_What this task involves:_
Please quote exactly the lines below from the line containing "ATOM 34 N N" to the line containing "ATOM 38 O O", both lines included, and nothing else.

START Supplied material

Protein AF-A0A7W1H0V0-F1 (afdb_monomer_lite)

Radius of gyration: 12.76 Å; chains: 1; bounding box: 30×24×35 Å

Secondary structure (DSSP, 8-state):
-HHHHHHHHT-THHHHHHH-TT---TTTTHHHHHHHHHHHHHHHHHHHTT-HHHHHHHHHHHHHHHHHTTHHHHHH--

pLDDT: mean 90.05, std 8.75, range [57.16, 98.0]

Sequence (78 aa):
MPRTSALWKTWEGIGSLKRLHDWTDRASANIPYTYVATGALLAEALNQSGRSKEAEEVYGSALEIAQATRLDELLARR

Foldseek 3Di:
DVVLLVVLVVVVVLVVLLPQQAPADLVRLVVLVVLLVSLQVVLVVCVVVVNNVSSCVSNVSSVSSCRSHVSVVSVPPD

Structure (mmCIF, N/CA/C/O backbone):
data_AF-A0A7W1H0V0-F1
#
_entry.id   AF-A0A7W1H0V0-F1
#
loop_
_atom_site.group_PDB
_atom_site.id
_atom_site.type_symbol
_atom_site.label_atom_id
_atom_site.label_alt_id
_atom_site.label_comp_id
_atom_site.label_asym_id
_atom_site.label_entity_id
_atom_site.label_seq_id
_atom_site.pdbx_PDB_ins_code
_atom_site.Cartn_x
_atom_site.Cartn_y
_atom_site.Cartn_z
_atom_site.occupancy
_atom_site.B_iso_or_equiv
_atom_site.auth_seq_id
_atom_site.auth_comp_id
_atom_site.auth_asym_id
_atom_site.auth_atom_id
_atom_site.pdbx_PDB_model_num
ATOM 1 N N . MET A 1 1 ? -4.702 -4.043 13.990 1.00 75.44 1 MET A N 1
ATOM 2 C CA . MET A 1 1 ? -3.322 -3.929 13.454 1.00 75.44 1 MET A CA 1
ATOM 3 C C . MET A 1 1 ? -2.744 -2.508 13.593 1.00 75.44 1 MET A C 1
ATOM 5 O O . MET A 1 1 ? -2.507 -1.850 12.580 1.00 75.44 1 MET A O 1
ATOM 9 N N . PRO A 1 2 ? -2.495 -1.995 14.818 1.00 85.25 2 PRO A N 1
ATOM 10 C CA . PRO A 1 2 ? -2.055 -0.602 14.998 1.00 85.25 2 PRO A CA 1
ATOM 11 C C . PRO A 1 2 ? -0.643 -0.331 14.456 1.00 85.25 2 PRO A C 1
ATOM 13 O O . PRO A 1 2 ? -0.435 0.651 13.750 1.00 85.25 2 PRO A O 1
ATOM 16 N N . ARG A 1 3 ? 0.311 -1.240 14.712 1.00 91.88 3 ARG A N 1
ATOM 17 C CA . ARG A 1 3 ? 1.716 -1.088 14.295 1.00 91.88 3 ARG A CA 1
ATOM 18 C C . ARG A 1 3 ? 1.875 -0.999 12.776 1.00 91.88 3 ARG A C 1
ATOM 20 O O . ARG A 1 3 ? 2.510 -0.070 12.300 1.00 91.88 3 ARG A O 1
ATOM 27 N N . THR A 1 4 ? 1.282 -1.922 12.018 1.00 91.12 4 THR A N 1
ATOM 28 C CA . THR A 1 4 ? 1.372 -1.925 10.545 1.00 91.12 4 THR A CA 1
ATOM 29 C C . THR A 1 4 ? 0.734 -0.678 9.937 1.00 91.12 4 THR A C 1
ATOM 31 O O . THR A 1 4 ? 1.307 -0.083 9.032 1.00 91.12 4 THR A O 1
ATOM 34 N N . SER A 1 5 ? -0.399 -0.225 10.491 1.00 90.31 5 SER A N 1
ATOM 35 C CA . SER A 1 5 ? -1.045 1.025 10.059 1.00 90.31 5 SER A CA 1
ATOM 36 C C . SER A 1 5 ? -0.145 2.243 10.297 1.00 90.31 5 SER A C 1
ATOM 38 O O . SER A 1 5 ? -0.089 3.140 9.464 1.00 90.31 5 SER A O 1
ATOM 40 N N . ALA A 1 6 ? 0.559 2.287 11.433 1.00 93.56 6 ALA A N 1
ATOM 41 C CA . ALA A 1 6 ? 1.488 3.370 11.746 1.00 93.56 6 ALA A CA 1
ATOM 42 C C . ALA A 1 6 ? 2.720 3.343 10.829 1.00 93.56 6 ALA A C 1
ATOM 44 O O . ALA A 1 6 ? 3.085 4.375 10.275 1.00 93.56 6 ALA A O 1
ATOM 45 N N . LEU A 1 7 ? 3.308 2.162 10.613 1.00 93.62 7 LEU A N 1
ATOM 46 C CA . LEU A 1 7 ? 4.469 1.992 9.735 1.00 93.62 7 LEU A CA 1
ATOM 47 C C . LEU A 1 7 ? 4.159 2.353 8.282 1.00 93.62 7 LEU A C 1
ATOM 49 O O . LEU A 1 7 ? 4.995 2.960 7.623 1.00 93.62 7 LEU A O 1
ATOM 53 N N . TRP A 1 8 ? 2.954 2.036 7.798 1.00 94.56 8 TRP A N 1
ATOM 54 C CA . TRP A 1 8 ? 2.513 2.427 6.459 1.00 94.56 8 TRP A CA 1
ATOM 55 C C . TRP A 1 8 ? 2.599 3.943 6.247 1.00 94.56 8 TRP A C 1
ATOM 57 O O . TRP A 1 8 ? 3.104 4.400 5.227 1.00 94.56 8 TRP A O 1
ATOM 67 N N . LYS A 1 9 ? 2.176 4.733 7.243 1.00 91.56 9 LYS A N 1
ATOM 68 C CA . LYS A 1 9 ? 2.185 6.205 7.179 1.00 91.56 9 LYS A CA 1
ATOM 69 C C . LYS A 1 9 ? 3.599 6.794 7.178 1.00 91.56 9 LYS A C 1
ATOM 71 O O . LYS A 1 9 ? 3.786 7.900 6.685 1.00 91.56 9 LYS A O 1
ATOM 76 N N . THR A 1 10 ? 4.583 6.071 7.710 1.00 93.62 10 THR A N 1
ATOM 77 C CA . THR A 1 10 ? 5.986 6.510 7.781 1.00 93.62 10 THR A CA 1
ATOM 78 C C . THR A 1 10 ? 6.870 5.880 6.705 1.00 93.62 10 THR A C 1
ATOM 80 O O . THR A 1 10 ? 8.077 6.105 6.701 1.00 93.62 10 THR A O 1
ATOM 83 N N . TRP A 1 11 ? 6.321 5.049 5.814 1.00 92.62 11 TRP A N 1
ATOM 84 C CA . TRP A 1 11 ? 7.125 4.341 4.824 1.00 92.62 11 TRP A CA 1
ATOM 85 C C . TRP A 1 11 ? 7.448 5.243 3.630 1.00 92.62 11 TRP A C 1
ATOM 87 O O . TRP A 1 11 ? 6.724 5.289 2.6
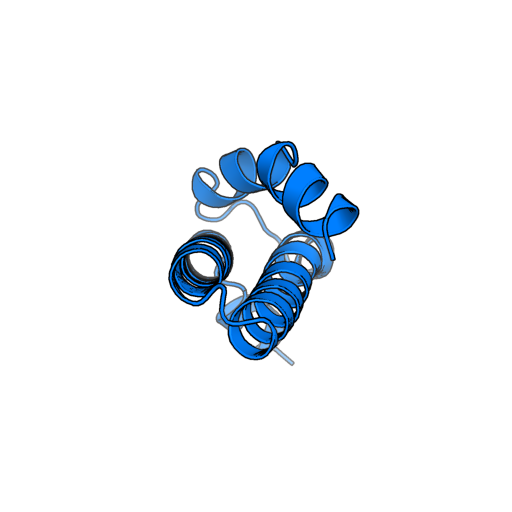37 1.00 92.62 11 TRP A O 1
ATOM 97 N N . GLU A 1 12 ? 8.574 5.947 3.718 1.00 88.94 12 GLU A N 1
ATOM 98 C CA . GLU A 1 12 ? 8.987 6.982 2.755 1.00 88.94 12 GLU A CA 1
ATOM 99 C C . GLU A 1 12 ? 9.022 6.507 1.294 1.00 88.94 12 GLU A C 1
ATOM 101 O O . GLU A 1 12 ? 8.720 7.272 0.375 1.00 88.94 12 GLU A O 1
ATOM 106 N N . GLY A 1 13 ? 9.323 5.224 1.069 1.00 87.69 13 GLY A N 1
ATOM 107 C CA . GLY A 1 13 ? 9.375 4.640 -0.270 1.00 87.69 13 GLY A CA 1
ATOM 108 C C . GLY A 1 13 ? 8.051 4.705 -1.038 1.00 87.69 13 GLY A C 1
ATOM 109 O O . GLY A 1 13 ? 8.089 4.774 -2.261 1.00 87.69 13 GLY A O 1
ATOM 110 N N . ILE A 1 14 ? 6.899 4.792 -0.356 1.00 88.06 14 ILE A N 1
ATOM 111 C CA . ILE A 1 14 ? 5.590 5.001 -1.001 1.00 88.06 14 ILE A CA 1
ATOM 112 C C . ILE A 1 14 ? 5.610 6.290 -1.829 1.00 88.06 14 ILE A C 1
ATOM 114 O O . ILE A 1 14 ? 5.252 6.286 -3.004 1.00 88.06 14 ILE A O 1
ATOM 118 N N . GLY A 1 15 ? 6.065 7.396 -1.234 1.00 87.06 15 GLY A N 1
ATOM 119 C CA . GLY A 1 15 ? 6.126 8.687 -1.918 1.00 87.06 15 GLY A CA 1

END Supplied material

_Solution to the exercise:_
ATOM 34 N N . SER A 1 5 ? -0.399 -0.225 10.491 1.00 90.31 5 SER A N 1
ATOM 35 C CA . SER A 1 5 ? -1.045 1.025 10.059 1.00 90.31 5 SER A CA 1
ATOM 36 C C . SER A 1 5 ? -0.145 2.243 10.297 1.00 90.31 5 SER A C 1
ATOM 38 O O . SER A 1 5 ? -0.089 3.140 9.464 1.00 90.31 5 SER A O 1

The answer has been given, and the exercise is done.